Whether plaintiff would suffer irreparable harm if an injunction was not granted. The court concluded that the actual limitation on WRTL's freedom of speech is not nearly as great as WRTL had argued. While the court agreed that, absent a preliminary injunction, WRTL has forever lost the opportunity to use its general treasury funds to run the planned ads, it noted that WRTL is not precluded from forwarding its message in other ways. The EC provisions do not prohibit the speech in question; they only require that corporations and labor organizations engaging in such speech channel their spending through PACs. WRTL can also communicate its message though non-broadcast media, such as newspapers and the Internet. Moreover, the court noted that WRTL could spend unlimited corporate funds to lobby via broadcast ads for the enactment of the Child Custody Protection Act so long as the ads omit any clear references to Senator Kohl.
Whether an injunction would cause substantial injury to other parties. It is the statutory duty of the FEC to enforce the campaign finance law. The court found that enjoining the FEC from performing its statutory duty would constitute a substantial injury to the agency that would be far greater than "WRTL's harm from an FEC administrative investigation which carries little threat of imminent or certain sanction."
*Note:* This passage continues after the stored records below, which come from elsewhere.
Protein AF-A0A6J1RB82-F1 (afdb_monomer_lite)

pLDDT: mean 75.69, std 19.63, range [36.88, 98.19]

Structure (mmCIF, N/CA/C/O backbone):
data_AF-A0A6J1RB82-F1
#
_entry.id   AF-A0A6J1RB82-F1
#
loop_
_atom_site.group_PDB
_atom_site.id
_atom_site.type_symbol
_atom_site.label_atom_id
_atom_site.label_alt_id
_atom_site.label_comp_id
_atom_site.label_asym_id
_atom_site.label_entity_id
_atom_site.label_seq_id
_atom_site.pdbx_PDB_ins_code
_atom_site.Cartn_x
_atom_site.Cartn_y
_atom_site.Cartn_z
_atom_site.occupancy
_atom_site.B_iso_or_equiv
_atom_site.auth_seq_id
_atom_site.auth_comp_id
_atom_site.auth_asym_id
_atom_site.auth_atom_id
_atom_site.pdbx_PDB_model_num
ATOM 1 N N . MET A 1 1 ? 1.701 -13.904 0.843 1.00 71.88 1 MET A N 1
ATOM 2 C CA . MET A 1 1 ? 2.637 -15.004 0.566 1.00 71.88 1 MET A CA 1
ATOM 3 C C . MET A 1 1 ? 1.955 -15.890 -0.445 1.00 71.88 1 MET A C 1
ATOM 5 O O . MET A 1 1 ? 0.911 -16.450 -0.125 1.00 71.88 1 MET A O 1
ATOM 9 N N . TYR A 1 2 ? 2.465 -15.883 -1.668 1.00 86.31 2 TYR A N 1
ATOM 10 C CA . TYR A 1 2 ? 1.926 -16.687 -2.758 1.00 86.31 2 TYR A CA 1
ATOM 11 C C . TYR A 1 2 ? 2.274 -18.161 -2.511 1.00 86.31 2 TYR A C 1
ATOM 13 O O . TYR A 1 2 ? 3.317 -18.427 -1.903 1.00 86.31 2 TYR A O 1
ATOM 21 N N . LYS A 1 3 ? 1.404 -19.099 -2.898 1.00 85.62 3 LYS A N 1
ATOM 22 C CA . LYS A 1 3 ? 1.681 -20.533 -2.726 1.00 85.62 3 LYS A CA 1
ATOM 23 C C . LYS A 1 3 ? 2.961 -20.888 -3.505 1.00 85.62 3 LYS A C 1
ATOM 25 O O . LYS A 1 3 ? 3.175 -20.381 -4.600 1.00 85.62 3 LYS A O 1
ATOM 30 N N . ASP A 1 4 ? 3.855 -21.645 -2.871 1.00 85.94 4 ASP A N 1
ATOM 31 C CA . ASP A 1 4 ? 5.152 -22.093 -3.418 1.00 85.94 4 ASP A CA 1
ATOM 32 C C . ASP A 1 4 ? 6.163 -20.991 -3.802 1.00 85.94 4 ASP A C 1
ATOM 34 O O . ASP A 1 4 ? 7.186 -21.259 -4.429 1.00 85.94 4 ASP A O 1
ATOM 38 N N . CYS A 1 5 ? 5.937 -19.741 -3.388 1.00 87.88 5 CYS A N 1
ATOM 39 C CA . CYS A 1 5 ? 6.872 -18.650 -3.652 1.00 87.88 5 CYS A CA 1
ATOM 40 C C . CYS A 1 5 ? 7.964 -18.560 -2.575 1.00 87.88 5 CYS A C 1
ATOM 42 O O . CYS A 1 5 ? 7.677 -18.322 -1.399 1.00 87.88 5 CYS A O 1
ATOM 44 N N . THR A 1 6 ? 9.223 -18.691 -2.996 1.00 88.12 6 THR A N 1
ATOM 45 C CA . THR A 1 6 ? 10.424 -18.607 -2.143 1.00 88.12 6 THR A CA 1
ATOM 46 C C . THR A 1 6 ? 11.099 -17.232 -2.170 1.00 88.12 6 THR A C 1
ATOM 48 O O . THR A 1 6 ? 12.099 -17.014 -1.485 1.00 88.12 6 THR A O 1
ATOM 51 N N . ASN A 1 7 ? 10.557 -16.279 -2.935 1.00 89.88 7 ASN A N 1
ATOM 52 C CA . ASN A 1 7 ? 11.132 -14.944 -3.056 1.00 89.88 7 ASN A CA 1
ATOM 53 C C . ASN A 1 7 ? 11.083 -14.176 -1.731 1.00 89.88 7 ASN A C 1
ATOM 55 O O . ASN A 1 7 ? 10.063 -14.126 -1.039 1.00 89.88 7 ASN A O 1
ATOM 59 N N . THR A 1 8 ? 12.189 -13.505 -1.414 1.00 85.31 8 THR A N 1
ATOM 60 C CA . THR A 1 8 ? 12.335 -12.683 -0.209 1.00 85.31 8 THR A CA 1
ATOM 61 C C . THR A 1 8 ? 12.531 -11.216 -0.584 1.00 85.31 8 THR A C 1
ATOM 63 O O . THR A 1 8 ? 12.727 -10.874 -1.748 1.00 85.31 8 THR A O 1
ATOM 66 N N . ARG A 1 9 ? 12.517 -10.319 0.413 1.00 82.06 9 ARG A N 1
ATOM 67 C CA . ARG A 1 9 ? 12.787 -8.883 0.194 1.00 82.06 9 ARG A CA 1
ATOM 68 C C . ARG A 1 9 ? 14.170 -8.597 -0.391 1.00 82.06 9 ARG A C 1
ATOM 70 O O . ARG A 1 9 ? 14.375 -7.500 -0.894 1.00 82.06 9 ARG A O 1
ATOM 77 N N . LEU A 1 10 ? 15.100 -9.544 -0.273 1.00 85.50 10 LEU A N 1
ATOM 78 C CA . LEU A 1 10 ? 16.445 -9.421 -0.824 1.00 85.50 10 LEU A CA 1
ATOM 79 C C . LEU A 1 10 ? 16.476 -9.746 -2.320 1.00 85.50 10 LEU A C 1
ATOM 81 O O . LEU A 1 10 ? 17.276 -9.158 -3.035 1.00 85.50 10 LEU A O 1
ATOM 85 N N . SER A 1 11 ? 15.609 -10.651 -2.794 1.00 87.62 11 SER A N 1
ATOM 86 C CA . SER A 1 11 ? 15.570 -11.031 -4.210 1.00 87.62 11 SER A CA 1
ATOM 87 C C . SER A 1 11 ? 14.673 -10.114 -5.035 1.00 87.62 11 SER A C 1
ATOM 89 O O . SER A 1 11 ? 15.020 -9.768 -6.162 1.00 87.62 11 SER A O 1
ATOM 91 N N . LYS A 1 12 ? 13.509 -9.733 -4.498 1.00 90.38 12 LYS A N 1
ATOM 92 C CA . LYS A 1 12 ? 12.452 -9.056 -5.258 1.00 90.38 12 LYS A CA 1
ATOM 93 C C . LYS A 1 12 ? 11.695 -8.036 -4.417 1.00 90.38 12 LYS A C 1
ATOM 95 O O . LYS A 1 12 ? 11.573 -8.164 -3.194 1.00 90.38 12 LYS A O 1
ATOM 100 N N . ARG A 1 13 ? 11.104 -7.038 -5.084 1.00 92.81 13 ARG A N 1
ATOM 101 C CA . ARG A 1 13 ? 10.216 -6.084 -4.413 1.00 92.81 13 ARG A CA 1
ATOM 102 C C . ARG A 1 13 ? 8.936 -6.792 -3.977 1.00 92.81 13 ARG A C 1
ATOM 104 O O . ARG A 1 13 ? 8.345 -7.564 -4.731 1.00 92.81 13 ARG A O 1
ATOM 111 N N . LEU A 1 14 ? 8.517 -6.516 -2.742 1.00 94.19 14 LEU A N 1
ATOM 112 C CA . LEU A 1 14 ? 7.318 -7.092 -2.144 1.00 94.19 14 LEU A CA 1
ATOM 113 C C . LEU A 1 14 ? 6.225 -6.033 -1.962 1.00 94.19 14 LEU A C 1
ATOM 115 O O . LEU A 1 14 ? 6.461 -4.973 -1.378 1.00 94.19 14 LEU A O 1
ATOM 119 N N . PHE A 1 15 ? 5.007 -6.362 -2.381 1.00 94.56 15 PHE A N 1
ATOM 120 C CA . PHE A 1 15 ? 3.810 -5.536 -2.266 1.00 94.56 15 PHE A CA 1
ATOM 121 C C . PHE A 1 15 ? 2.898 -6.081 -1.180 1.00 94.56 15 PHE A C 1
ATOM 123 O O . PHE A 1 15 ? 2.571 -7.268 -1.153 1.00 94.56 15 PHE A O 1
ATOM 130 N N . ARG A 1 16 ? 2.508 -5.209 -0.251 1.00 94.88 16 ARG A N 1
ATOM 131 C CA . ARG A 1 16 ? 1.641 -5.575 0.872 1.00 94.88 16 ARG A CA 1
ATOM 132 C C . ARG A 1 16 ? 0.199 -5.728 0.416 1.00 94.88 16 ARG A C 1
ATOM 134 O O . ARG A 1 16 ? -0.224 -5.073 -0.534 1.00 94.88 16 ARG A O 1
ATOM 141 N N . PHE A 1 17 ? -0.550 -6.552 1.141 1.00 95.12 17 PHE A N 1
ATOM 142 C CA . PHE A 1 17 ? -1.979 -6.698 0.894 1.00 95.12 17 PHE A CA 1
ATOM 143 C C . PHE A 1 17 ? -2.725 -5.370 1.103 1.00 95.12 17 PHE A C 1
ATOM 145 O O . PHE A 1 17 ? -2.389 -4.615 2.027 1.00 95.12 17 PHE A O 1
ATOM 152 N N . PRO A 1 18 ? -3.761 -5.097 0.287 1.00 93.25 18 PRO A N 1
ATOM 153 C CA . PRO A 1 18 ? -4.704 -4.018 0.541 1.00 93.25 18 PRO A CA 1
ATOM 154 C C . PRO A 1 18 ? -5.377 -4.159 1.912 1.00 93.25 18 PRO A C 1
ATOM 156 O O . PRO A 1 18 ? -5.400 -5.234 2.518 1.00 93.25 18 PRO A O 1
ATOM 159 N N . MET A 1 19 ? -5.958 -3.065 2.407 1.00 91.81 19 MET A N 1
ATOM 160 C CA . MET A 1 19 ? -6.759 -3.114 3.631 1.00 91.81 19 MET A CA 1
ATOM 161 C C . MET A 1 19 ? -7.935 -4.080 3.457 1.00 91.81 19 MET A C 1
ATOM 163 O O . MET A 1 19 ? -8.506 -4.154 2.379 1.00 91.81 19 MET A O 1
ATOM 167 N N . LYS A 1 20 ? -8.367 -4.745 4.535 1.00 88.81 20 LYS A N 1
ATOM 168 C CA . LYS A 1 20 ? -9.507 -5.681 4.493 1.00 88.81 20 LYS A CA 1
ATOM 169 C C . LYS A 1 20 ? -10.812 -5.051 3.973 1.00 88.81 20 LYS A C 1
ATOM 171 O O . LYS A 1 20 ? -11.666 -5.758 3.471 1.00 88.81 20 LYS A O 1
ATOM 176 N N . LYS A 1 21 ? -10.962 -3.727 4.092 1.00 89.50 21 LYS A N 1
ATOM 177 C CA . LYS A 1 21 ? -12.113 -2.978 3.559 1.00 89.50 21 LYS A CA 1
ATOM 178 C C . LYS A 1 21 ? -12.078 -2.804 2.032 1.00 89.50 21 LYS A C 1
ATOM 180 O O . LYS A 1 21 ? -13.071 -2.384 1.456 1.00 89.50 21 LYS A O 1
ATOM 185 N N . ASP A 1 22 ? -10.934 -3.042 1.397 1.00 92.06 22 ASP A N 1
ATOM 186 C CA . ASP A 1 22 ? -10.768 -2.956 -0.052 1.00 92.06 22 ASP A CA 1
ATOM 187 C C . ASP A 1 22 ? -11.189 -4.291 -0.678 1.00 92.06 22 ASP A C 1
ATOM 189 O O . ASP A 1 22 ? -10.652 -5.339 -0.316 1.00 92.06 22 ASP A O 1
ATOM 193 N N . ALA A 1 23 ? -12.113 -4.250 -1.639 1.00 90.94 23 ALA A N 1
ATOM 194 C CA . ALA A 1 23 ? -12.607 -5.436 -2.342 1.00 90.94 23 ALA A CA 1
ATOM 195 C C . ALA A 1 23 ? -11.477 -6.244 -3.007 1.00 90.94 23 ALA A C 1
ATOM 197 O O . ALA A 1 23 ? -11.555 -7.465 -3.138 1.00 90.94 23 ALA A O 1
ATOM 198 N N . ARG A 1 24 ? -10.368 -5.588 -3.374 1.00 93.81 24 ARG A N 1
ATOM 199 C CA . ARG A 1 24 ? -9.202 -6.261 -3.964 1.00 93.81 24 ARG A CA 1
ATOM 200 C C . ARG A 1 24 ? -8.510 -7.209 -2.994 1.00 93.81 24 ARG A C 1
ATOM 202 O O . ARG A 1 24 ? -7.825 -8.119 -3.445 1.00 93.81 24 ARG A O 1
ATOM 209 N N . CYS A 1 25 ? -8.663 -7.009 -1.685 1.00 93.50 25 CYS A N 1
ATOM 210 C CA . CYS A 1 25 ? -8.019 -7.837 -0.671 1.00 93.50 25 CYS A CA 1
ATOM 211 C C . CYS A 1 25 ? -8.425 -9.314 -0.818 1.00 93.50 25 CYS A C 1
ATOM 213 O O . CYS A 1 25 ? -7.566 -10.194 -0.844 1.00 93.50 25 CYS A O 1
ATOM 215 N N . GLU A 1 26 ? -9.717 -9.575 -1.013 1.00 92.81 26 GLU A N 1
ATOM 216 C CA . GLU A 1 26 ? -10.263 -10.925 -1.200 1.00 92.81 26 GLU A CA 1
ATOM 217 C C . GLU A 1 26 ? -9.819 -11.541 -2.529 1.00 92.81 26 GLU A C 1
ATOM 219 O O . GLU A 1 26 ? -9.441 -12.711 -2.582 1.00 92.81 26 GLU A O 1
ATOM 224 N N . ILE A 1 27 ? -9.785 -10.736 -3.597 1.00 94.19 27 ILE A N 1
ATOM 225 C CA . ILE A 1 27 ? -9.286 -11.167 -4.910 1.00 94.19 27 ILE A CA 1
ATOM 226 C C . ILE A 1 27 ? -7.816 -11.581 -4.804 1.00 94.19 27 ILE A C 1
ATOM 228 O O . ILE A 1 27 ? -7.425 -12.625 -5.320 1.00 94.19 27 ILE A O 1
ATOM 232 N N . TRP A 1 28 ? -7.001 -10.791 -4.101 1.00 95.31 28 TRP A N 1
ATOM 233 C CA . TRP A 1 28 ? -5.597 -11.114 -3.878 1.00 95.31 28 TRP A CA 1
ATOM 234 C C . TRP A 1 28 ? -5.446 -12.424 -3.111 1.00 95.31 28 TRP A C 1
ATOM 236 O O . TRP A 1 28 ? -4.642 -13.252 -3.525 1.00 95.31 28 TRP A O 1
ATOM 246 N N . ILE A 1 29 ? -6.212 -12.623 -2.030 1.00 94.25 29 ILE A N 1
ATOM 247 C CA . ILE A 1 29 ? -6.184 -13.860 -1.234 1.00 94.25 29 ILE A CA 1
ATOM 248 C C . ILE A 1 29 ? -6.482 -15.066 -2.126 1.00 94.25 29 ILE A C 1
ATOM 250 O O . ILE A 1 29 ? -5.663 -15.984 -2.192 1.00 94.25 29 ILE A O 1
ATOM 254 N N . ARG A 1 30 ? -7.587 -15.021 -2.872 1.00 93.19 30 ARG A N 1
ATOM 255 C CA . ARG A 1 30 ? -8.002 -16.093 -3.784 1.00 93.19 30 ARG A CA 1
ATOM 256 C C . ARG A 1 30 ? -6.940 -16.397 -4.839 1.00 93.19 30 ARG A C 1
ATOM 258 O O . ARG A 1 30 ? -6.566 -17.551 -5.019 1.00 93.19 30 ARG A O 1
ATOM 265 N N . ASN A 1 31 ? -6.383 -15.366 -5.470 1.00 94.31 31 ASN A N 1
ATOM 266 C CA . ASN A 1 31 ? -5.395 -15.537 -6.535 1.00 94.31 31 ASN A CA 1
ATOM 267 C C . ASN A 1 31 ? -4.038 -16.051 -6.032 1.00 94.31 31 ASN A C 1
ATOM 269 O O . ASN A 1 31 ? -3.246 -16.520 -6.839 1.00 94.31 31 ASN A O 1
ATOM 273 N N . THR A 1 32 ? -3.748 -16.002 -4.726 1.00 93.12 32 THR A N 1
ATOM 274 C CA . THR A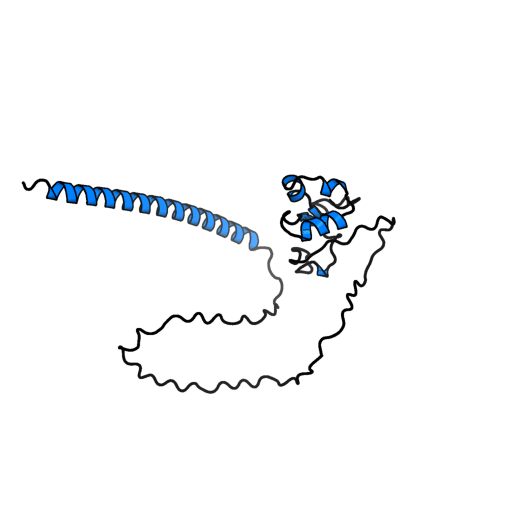 1 32 ? -2.491 -16.564 -4.200 1.00 93.12 32 THR A CA 1
ATOM 275 C C . THR A 1 32 ? -2.436 -18.089 -4.168 1.00 93.12 32 THR A C 1
ATOM 277 O O . THR A 1 32 ? -1.352 -18.635 -3.959 1.00 93.12 32 THR A O 1
ATOM 280 N N . GLY A 1 33 ? -3.589 -18.764 -4.242 1.00 89.69 33 GLY A N 1
ATOM 281 C CA . GLY A 1 33 ? -3.704 -20.208 -4.012 1.00 89.69 33 GLY A CA 1
ATOM 282 C C . GLY A 1 33 ? -3.446 -20.652 -2.563 1.00 89.69 33 GLY A C 1
ATOM 283 O O . GLY A 1 33 ? -3.466 -21.844 -2.269 1.00 89.69 33 GLY A O 1
ATOM 284 N N . ASN A 1 34 ? -3.195 -19.726 -1.630 1.00 91.00 34 ASN A N 1
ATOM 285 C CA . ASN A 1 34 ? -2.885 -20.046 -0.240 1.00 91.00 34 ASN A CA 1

Whether the public interest would be furthered by the injunction. Finally, the court found that granting the injunction would not further the public interest. The Supreme Court has determined that the EC prohibition serves compelling governmental interests. McConnell, 540 U.S. at 205. The three-judge court noted that the Supreme Court has made it clear that "as applied challenges," such as WRTL's, are permitted and has commanded the district court to consider WRTL's case on the merits with regard to its planned 2004 ads. However, the three-judge court did not find that these actions, without more, eliminated the presumption of the prohibition's constitutionality or that the balance of hardships favored WRTL in this case.
U.S. District Court for the District of Columbia, CV04-1260 (DBS, RWR, RJL).
(1) Commission regulations provide an exception allowing "qualified nonprofit corporations" to pay for electioneering communications. 11 CFR 114.2(b)(2). However, WRTL alleges that it does not meet the definition of a qualified nonprofit corporation. 11 CFR 114.10.